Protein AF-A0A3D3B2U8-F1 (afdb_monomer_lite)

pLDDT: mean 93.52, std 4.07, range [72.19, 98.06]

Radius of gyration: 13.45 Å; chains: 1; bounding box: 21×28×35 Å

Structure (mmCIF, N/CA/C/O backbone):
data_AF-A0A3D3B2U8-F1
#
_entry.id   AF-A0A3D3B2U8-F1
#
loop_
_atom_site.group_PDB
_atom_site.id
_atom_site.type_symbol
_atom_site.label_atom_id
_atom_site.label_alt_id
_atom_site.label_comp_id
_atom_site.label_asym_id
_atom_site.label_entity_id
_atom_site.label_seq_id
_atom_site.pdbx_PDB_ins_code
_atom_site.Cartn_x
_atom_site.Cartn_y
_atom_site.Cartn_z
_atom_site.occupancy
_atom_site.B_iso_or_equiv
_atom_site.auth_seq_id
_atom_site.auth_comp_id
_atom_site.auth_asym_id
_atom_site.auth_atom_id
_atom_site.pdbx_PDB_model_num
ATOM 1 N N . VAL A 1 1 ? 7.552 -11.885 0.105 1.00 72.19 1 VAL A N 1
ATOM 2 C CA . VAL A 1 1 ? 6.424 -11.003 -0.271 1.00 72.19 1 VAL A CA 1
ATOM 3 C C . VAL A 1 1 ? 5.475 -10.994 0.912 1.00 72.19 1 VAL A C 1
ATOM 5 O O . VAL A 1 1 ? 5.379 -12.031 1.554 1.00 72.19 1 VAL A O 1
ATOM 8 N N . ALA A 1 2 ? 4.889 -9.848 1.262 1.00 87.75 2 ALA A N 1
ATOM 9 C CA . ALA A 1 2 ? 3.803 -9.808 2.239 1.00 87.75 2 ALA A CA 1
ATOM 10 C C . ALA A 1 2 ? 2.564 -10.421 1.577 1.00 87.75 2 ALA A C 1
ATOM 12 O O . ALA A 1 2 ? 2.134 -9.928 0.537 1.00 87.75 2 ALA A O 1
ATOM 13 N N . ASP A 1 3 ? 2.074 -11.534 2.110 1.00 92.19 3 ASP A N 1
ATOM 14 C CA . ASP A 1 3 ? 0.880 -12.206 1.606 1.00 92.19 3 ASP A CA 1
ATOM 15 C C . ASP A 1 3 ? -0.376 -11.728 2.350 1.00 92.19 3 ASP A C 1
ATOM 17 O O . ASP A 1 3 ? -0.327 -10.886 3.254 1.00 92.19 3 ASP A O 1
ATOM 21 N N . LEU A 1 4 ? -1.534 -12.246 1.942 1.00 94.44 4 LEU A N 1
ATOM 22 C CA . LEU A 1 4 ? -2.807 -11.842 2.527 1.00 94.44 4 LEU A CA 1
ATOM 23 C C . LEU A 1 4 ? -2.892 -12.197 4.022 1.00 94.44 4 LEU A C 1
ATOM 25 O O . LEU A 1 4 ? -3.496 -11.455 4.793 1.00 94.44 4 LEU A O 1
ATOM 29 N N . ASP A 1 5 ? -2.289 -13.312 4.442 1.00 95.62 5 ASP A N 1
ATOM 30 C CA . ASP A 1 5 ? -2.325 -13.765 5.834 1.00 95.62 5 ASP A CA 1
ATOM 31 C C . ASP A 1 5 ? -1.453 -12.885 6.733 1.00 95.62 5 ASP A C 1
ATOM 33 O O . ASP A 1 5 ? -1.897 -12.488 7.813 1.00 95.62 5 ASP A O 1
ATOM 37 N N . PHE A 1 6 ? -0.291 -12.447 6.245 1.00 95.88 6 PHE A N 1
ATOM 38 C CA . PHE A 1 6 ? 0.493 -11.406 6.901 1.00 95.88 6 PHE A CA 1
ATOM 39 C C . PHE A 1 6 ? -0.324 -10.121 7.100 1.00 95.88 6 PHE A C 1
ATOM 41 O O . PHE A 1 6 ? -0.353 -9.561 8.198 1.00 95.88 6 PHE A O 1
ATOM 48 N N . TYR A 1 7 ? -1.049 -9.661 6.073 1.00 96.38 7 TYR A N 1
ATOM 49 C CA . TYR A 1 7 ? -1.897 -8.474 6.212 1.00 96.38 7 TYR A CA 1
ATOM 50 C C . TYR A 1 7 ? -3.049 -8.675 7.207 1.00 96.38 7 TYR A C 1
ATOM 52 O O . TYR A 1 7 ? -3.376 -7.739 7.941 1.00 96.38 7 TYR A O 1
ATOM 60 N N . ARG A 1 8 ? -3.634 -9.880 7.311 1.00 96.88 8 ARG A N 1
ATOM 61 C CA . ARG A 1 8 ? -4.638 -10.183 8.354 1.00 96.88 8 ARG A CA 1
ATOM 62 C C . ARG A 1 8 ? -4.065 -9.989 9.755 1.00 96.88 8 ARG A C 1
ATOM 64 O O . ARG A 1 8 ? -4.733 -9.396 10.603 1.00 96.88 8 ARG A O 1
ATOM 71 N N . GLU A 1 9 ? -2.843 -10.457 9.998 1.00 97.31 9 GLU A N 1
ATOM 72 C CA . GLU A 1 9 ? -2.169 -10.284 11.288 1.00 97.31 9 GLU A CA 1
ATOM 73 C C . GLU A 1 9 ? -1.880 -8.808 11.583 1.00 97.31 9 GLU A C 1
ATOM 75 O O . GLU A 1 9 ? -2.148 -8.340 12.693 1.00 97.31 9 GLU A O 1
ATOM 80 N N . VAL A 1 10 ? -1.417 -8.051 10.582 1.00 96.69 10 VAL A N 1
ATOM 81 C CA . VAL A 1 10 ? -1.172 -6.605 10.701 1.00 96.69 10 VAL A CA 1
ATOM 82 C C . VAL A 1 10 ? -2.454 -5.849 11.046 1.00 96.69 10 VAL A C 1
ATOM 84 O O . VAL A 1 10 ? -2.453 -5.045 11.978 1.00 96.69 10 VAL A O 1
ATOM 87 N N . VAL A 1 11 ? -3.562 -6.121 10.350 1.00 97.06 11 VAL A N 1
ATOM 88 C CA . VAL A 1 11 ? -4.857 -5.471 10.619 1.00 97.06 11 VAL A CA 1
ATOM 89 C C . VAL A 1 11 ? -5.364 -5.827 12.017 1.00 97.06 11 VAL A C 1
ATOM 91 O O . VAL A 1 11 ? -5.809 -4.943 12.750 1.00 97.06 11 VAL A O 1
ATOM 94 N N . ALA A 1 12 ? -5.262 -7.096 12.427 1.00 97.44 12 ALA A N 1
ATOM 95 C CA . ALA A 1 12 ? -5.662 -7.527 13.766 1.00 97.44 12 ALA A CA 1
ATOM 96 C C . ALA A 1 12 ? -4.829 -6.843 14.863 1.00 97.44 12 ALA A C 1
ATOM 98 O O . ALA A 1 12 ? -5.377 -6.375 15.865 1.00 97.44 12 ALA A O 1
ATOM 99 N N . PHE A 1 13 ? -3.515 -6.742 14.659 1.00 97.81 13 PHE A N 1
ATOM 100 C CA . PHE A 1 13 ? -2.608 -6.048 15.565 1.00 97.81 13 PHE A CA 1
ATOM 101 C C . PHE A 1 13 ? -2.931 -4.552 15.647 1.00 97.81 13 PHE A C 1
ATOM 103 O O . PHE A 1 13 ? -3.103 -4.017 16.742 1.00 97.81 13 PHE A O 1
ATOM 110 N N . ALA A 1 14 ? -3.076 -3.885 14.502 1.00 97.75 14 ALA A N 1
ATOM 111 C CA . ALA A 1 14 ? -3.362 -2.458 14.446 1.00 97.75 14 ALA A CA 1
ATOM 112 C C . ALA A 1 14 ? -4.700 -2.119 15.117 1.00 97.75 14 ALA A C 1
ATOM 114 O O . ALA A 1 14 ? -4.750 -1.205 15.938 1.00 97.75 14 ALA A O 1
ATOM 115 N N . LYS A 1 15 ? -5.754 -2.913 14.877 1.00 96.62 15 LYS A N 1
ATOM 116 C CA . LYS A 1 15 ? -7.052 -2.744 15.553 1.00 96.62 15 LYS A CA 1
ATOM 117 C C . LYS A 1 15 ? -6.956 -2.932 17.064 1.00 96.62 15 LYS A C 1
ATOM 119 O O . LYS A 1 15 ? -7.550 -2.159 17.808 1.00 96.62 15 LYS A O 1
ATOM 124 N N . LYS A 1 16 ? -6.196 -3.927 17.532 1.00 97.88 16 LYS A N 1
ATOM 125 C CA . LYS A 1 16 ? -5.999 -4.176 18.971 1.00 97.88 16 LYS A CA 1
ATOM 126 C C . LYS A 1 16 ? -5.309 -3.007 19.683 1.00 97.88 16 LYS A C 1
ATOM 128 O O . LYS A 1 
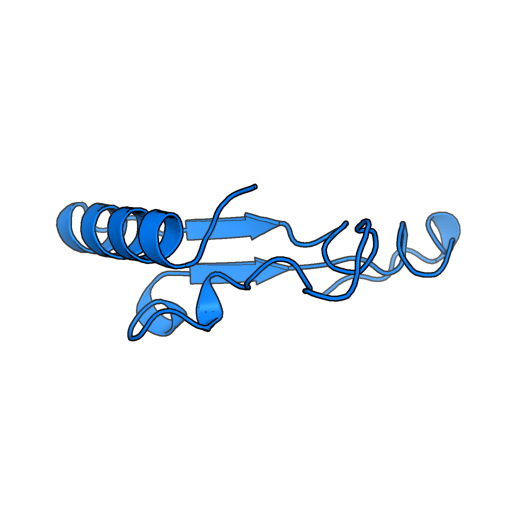16 ? -5.544 -2.803 20.871 1.00 97.88 16 LYS A O 1
ATOM 133 N N . HIS A 1 17 ? -4.442 -2.290 18.977 1.00 98.06 17 HIS A N 1
ATOM 134 C CA . HIS A 1 17 ? -3.595 -1.239 19.537 1.00 98.06 17 HIS A CA 1
ATOM 135 C C . HIS A 1 17 ? -4.003 0.178 19.112 1.00 98.06 17 HIS A C 1
ATOM 137 O O . HIS A 1 17 ? -3.257 1.114 19.383 1.00 98.06 17 HIS A O 1
ATOM 143 N N . GLU A 1 18 ? -5.162 0.332 18.464 1.00 96.94 18 GLU A N 1
ATOM 144 C CA . GLU A 1 18 ? -5.682 1.620 17.981 1.00 96.94 18 GLU A CA 1
ATOM 145 C C . GLU A 1 18 ? -4.681 2.360 17.071 1.00 96.94 18 GLU A C 1
ATOM 147 O O . GLU A 1 18 ? -4.495 3.574 17.152 1.00 96.94 18 GLU A O 1
ATOM 152 N N . LEU A 1 19 ? -4.009 1.603 16.197 1.00 97.81 19 LEU A N 1
ATOM 153 C CA . LEU A 1 19 ? -3.014 2.117 15.259 1.00 97.81 19 LEU A CA 1
ATOM 154 C C . LEU A 1 19 ? -3.611 2.323 13.867 1.00 97.81 19 LEU A C 1
ATOM 156 O O . LEU A 1 19 ? -4.456 1.551 13.414 1.00 97.81 19 LEU A O 1
ATOM 160 N N . ILE A 1 20 ? -3.085 3.326 13.166 1.00 97.38 20 ILE A N 1
ATOM 161 C CA . ILE A 1 20 ? -3.327 3.542 11.738 1.00 97.38 20 ILE A CA 1
ATOM 162 C C . ILE A 1 20 ? -2.199 2.883 10.946 1.00 97.38 20 ILE A C 1
ATOM 164 O O . ILE A 1 20 ? -1.025 3.011 11.305 1.00 97.38 20 ILE A O 1
ATOM 168 N N . VAL A 1 21 ? -2.549 2.207 9.854 1.00 97.44 21 VAL A N 1
ATOM 169 C CA . VAL A 1 21 ? -1.593 1.597 8.928 1.00 97.44 21 VAL A CA 1
ATOM 170 C C . VAL A 1
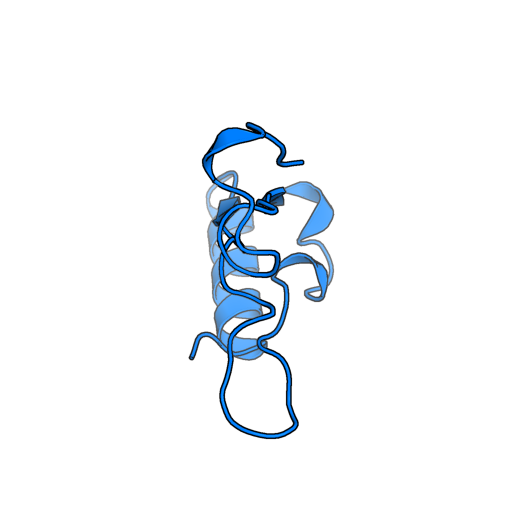 21 ? -1.487 2.445 7.668 1.00 97.44 21 VAL A C 1
ATOM 172 O O . VAL A 1 21 ? -2.483 2.760 7.025 1.00 97.44 21 VAL A O 1
ATOM 175 N N . LEU A 1 22 ? -0.263 2.810 7.308 1.00 96.56 22 LEU A N 1
ATOM 176 C CA . LEU A 1 22 ? 0.052 3.507 6.067 1.00 96.56 22 LEU A CA 1
ATOM 177 C C . LEU A 1 22 ? 0.767 2.521 5.139 1.00 96.56 22 LEU A C 1
ATOM 179 O O . LEU A 1 22 ? 1.878 2.088 5.445 1.00 96.56 22 LEU A O 1
ATOM 183 N N . SER A 1 23 ? 0.106 2.136 4.049 1.00 94.94 23 SER A N 1
ATOM 184 C CA . SER A 1 23 ? 0.581 1.144 3.081 1.00 94.94 23 SER A CA 1
ATOM 185 C C . SER A 1 23 ? 1.099 1.840 1.821 1.00 94.94 23 SER A C 1
ATOM 187 O O . SER A 1 23 ? 0.338 2.498 1.116 1.00 94.94 23 SER A O 1
ATOM 189 N N . ASP A 1 24 ? 2.400 1.716 1.549 1.00 94.38 24 ASP A N 1
ATOM 190 C CA . ASP A 1 24 ? 3.038 2.256 0.342 1.00 94.38 24 ASP A CA 1
ATOM 191 C C . ASP A 1 24 ? 3.088 1.181 -0.755 1.00 94.38 24 ASP A C 1
ATOM 193 O O . ASP A 1 24 ? 3.856 0.218 -0.665 1.00 94.38 24 ASP A O 1
ATOM 197 N N . LEU A 1 25 ? 2.283 1.364 -1.804 1.00 91.62 25 LEU A N 1
ATOM 198 C CA . LEU A 1 25 ? 2.180 0.474 -2.963 1.00 91.62 25 LEU A CA 1
ATOM 199 C C . LEU A 1 25 ? 2.869 1.026 -4.222 1.00 91.62 25 LEU A C 1
ATOM 201 O O . LEU A 1 25 ? 2.503 0.675 -5.346 1.00 91.62 25 LEU A O 1
ATOM 205 N N . ALA A 1 26 ? 3.916 1.847 -4.080 1.00 88.62 26 ALA A N 1
ATOM 206 C CA . ALA A 1 26 ? 4.657 2.414 -5.215 1.00 88.62 26 ALA A CA 1
ATOM 207 C C . ALA A 1 26 ? 5.197 1.388 -6.237 1.00 88.62 26 ALA A C 1
ATOM 209 O O . ALA A 1 26 ? 5.467 1.761 -7.377 1.00 88.62 26 ALA A O 1
ATOM 210 N N . TYR A 1 27 ? 5.391 0.123 -5.845 1.00 87.81 27 TYR A N 1
ATOM 211 C CA . TYR A 1 27 ? 5.927 -0.946 -6.703 1.00 87.81 27 TYR A CA 1
ATOM 212 C C . TYR A 1 27 ? 4.937 -2.087 -6.962 1.00 87.81 27 TYR A C 1
ATOM 214 O O . TYR A 1 27 ? 5.337 -3.113 -7.503 1.00 87.81 27 TYR A O 1
ATOM 222 N N . ALA A 1 28 ? 3.661 -1.937 -6.597 1.00 87.94 28 ALA A N 1
ATOM 223 C CA . ALA A 1 28 ? 2.686 -3.028 -6.679 1.00 87.94 28 ALA A CA 1
ATOM 224 C C . ALA A 1 28 ? 2.483 -3.579 -8.100 1.00 87.94 28 ALA A C 1
ATOM 226 O O . ALA A 1 28 ? 2.176 -4.751 -8.273 1.00 87.94 28 ALA A O 1
ATOM 227 N N . GLU A 1 29 ? 2.715 -2.760 -9.127 1.00 87.75 29 GLU A N 1
ATOM 228 C CA . GLU A 1 29 ? 2.621 -3.177 -10.531 1.00 87.75 29 GLU A CA 1
ATOM 229 C C . GLU A 1 29 ? 3.956 -3.676 -11.120 1.00 87.75 29 GLU A C 1
ATOM 231 O O . GLU A 1 29 ? 4.015 -4.073 -12.281 1.00 87.75 29 GLU A O 1
ATOM 236 N N . ILE A 1 30 ? 5.042 -3.679 -10.335 1.00 91.25 30 ILE A N 1
ATOM 237 C CA . ILE A 1 30 ? 6.364 -4.169 -10.749 1.00 91.25 30 ILE A CA 1
ATOM 238 C C . ILE A 1 30 ? 6.692 -5.425 -9.942 1.00 91.25 30 ILE A C 1
ATOM 240 O O . ILE A 1 30 ? 7.314 -5.372 -8.880 1.00 91.25 30 ILE A O 1
ATOM 244 N N . TYR A 1 31 ? 6.289 -6.574 -10.473 1.00 91.25 31 TYR A N 1
ATOM 245 C CA . TYR A 1 31 ? 6.535 -7.886 -9.881 1.00 91.25 31 TYR A CA 1
ATOM 246 C C . TYR A 1 31 ? 6.882 -8.916 -10.961 1.00 91.25 31 TYR A C 1
ATOM 248 O O . TYR A 1 31 ? 6.696 -8.691 -12.156 1.00 91.25 31 TYR A O 1
ATOM 256 N N . PHE A 1 32 ? 7.426 -10.054 -10.534 1.00 91.00 32 PHE A N 1
ATOM
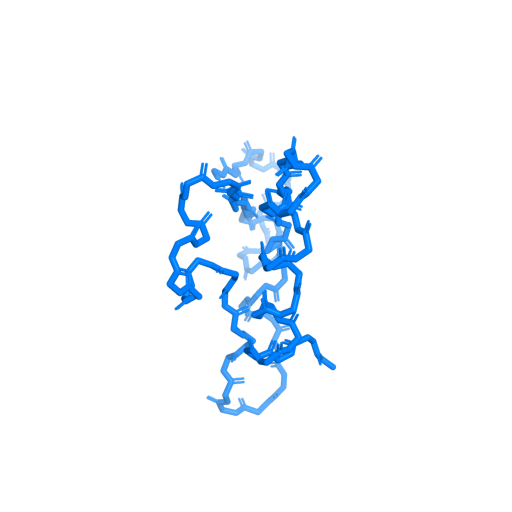 257 C CA . PHE A 1 32 ? 7.738 -11.174 -11.417 1.00 91.00 32 PHE A CA 1
ATOM 258 C C . PHE A 1 32 ? 6.665 -12.256 -11.281 1.00 91.00 32 PHE A C 1
ATOM 260 O O . PHE A 1 32 ? 6.289 -12.606 -10.166 1.00 91.00 32 PHE A O 1
ATOM 267 N N . GLY A 1 33 ? 6.222 -12.826 -12.404 1.00 89.81 33 GLY A N 1
ATOM 268 C CA . GLY A 1 33 ? 5.194 -13.870 -12.437 1.00 89.81 33 GLY A CA 1
ATOM 269 C C . GLY A 1 33 ? 3.832 -13.348 -12.895 1.00 89.81 33 GLY A C 1
ATOM 270 O O . GLY A 1 33 ? 3.749 -12.315 -13.553 1.00 89.81 33 GLY A O 1
ATOM 271 N N . THR A 1 34 ? 2.774 -14.102 -12.597 1.00 87.50 34 THR A N 1
ATOM 272 C CA . THR A 1 3
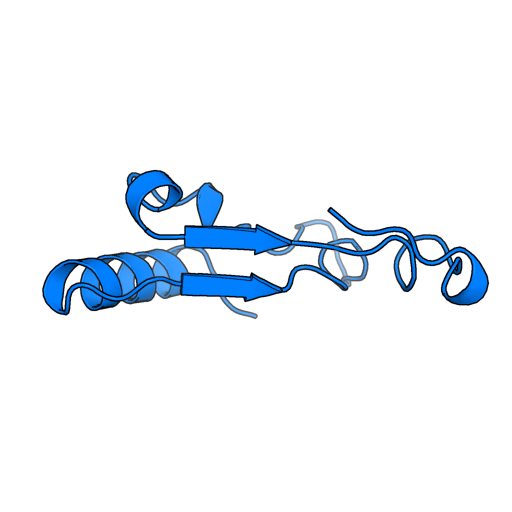4 ? 1.392 -13.788 -13.007 1.00 87.50 34 THR A CA 1
ATOM 273 C C . THR A 1 34 ? 0.509 -13.315 -11.860 1.00 87.50 34 THR A C 1
ATOM 275 O O . THR A 1 34 ? -0.587 -12.827 -12.109 1.00 87.50 34 THR A O 1
ATOM 278 N N . GLU A 1 35 ? 0.949 -13.506 -10.618 1.00 89.38 35 GLU A N 1
ATOM 279 C CA . GLU A 1 35 ? 0.173 -13.155 -9.435 1.00 89.38 35 GLU A CA 1
ATOM 280 C C . GLU A 1 35 ? 0.639 -11.796 -8.901 1.00 89.38 35 GLU A C 1
ATOM 282 O O . GLU A 1 35 ? 1.819 -11.659 -8.559 1.00 89.38 35 GLU A O 1
ATOM 287 N N . PRO A 1 36 ? -0.244 -10.783 -8.871 1.00 89.62 36 PRO A N 1
ATOM 288 C CA . PRO A 1 36 ? 0.101 -9.484 -8.322 1.00 89.62 36 PRO A CA 1
ATOM 289 C C . PRO A 1 36 ? 0.296 -9.565 -6.801 1.00 89.62 36 PRO A C 1
ATOM 291 O O . PRO A 1 36 ? -0.341 -10.388 -6.139 1.00 89.62 36 PRO A O 1
ATOM 294 N N . PRO A 1 37 ? 1.155 -8.710 -6.220 1.00 91.88 37 PRO A N 1
ATOM 295 C CA . PRO A 1 37 ? 1.228 -8.568 -4.774 1.00 91.88 37 PRO A CA 1
ATOM 296 C C . PRO A 1 37 ? -0.129 -8.090 -4.224 1.00 91.88 37 PRO A C 1
ATOM 298 O O . PRO A 1 37 ? -0.750 -7.218 -4.838 1.00 91.88 37 PRO A O 1
ATOM 301 N N . PRO A 1 38 ? -0.584 -8.633 -3.083 1.00 93.56 38 PRO A N 1
ATOM 302 C CA . PRO A 1 38 ? -1.875 -8.267 -2.516 1.00 93.56 38 PRO A CA 1
ATOM 303 C C . PRO A 1 38 ? -1.864 -6.844 -1.946 1.00 93.56 38 PRO A C 1
ATOM 305 O O . PRO A 1 38 ? -0.839 -6.364 -1.455 1.00 93.56 38 PRO A O 1
ATOM 308 N N . SER A 1 39 ? -3.025 -6.192 -1.967 1.00 94.50 39 SER A N 1
ATOM 309 C CA . SER A 1 39 ? -3.280 -4.931 -1.263 1.00 94.50 39 SER A CA 1
ATOM 310 C C . SER A 1 39 ? -3.708 -5.197 0.180 1.00 94.50 39 SER A C 1
ATOM 312 O O . SER A 1 39 ? -4.455 -6.140 0.461 1.00 94.50 39 SER A O 1
ATOM 314 N N . ILE A 1 40 ? -3.309 -4.326 1.118 1.00 95.56 40 ILE A N 1
ATOM 315 C CA . ILE A 1 40 ? -3.797 -4.428 2.505 1.00 95.56 40 ILE A CA 1
ATOM 316 C C . ILE A 1 40 ? -5.317 -4.234 2.572 1.00 95.56 40 ILE A C 1
ATOM 318 O O . ILE A 1 40 ? -5.975 -4.772 3.463 1.00 95.56 40 ILE A O 1
ATOM 322 N N . LEU A 1 41 ? -5.883 -3.487 1.618 1.00 95.44 41 LEU A N 1
ATOM 323 C CA . LEU A 1 41 ? -7.307 -3.165 1.564 1.00 95.44 41 LEU A CA 1
ATOM 324 C C . LEU A 1 41 ? -8.174 -4.367 1.160 1.00 95.44 41 LEU A C 1
ATOM 326 O O . LEU A 1 41 ? -9.389 -4.327 1.350 1.00 95.44 41 LEU A O 1
ATOM 330 N N . GLU A 1 42 ? -7.571 -5.457 0.675 1.00 95.69 42 GLU A N 1
ATOM 331 C CA . GLU A 1 42 ? -8.263 -6.733 0.456 1.00 95.69 42 GLU A CA 1
ATOM 332 C C . GLU A 1 42 ? -8.650 -7.423 1.774 1.00 95.69 42 GLU A C 1
ATOM 334 O O . GLU A 1 42 ? -9.558 -8.260 1.803 1.00 95.69 42 GLU A O 1
ATOM 339 N N . VAL A 1 43 ? -7.993 -7.078 2.887 1.00 96.75 43 VAL A N 1
ATOM 340 C CA . VAL A 1 43 ? -8.300 -7.655 4.198 1.00 96.75 43 VAL A CA 1
ATOM 341 C C . VAL A 1 43 ? -9.579 -7.029 4.773 1.00 96.75 43 VAL A C 1
ATOM 343 O O . VAL A 1 43 ? -9.660 -5.807 4.934 1.00 96.75 43 VAL A O 1
ATOM 346 N N . PRO A 1 44 ? -10.583 -7.838 5.173 1.00 96.44 44 PRO A N 1
ATOM 347 C CA . PRO A 1 44 ? -11.806 -7.322 5.778 1.00 96.44 44 PRO A CA 1
ATOM 348 C C . PRO A 1 44 ? -11.539 -6.438 7.002 1.00 96.44 44 PRO A C 1
ATOM 350 O O . PRO A 1 44 ? -10.884 -6.843 7.963 1.00 96.44 44 PRO A O 1
ATOM 353 N N . GLY A 1 45 ? -12.083 -5.222 6.977 1.00 94.75 45 GLY A N 1
ATOM 354 C CA . GLY A 1 45 ? -11.909 -4.234 8.042 1.00 94.75 45 GLY A CA 1
ATOM 355 C C . GLY A 1 45 ? -10.591 -3.455 7.992 1.00 94.75 45 GLY A C 1
ATOM 356 O O . GLY A 1 45 ? -10.365 -2.638 8.882 1.00 94.75 45 GLY A O 1
ATOM 357 N N . ALA A 1 46 ? -9.737 -3.662 6.984 1.00 96.56 46 ALA A N 1
ATOM 358 C CA . ALA A 1 46 ? -8.558 -2.823 6.768 1.00 96.56 46 ALA A CA 1
ATOM 359 C C . ALA A 1 46 ? -8.944 -1.374 6.441 1.00 96.56 46 ALA A C 1
ATOM 361 O O . ALA A 1 46 ? -8.328 -0.459 6.967 1.00 96.56 46 ALA A O 1
ATOM 362 N N . MET A 1 47 ? -10.016 -1.161 5.667 1.00 96.44 47 MET A N 1
ATOM 363 C CA . MET A 1 47 ? -10.520 0.173 5.294 1.00 96.44 47 MET A CA 1
ATOM 364 C C . MET A 1 47 ? -10.837 1.089 6.490 1.00 96.44 47 MET A C 1
ATOM 366 O O . MET A 1 47 ? -10.860 2.305 6.333 1.00 96.44 47 MET A O 1
ATOM 370 N N . ASP A 1 48 ? -11.071 0.528 7.682 1.00 96.06 48 ASP A N 1
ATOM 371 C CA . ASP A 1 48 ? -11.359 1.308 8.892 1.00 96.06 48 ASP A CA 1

════

## Required action
Exactly the lines above, from the one containing "ATOM 162 C C" down to the one containing "ATOM 187 O O", are to be repeated, including both ends. Pictures are not part of the copy.

## Solution below
ATOM 162 C C . ILE A 1 20 ? -2.199 2.883 10.946 1.00 97.38 20 ILE A C 1
ATOM 164 O O . ILE A 1 20 ? -1.025 3.011 11.305 1.00 97.38 20 ILE A O 1
ATOM 168 N N . VAL A 1 21 ? -2.549 2.207 9.854 1.00 97.44 21 VAL A N 1
ATOM 169 C CA . VAL A 1 21 ? -1.593 1.597 8.928 1.00 97.44 21 VAL A CA 1
ATOM 170 C C . VAL A 1
 21 ? -1.487 2.445 7.668 1.00 97.44 21 VAL A C 1
ATOM 172 O O . VAL A 1 21 ? -2.483 2.760 7.025 1.00 97.44 21 VAL A O 1
ATOM 175 N N . LEU A 1 22 ? -0.263 2.810 7.308 1.00 96.56 22 LEU A N 1
ATOM 176 C CA . LEU A 1 22 ? 0.052 3.507 6.067 1.00 96.56 22 LEU A CA 1
ATOM 177 C C . LEU A 1 22 ? 0.767 2.521 5.139 1.00 96.56 22 LEU A C 1
ATOM 179 O O . LEU A 1 22 ? 1.878 2.088 5.445 1.00 96.56 22 LEU A O 1
ATOM 183 N N . SER A 1 23 ? 0.106 2.136 4.049 1.00 94.94 23 SER A N 1
ATOM 184 C CA . SER A 1 23 ? 0.581 1.144 3.081 1.00 94.94 23 SER A CA 1
ATOM 185 C C . SER A 1 23 ? 1.099 1.840 1.821 1.00 94.94 23 SER A C 1
ATOM 187 O O . SER A 1 23 ? 0.338 2.498 1.116 1.00 94.94 23 SER A O 1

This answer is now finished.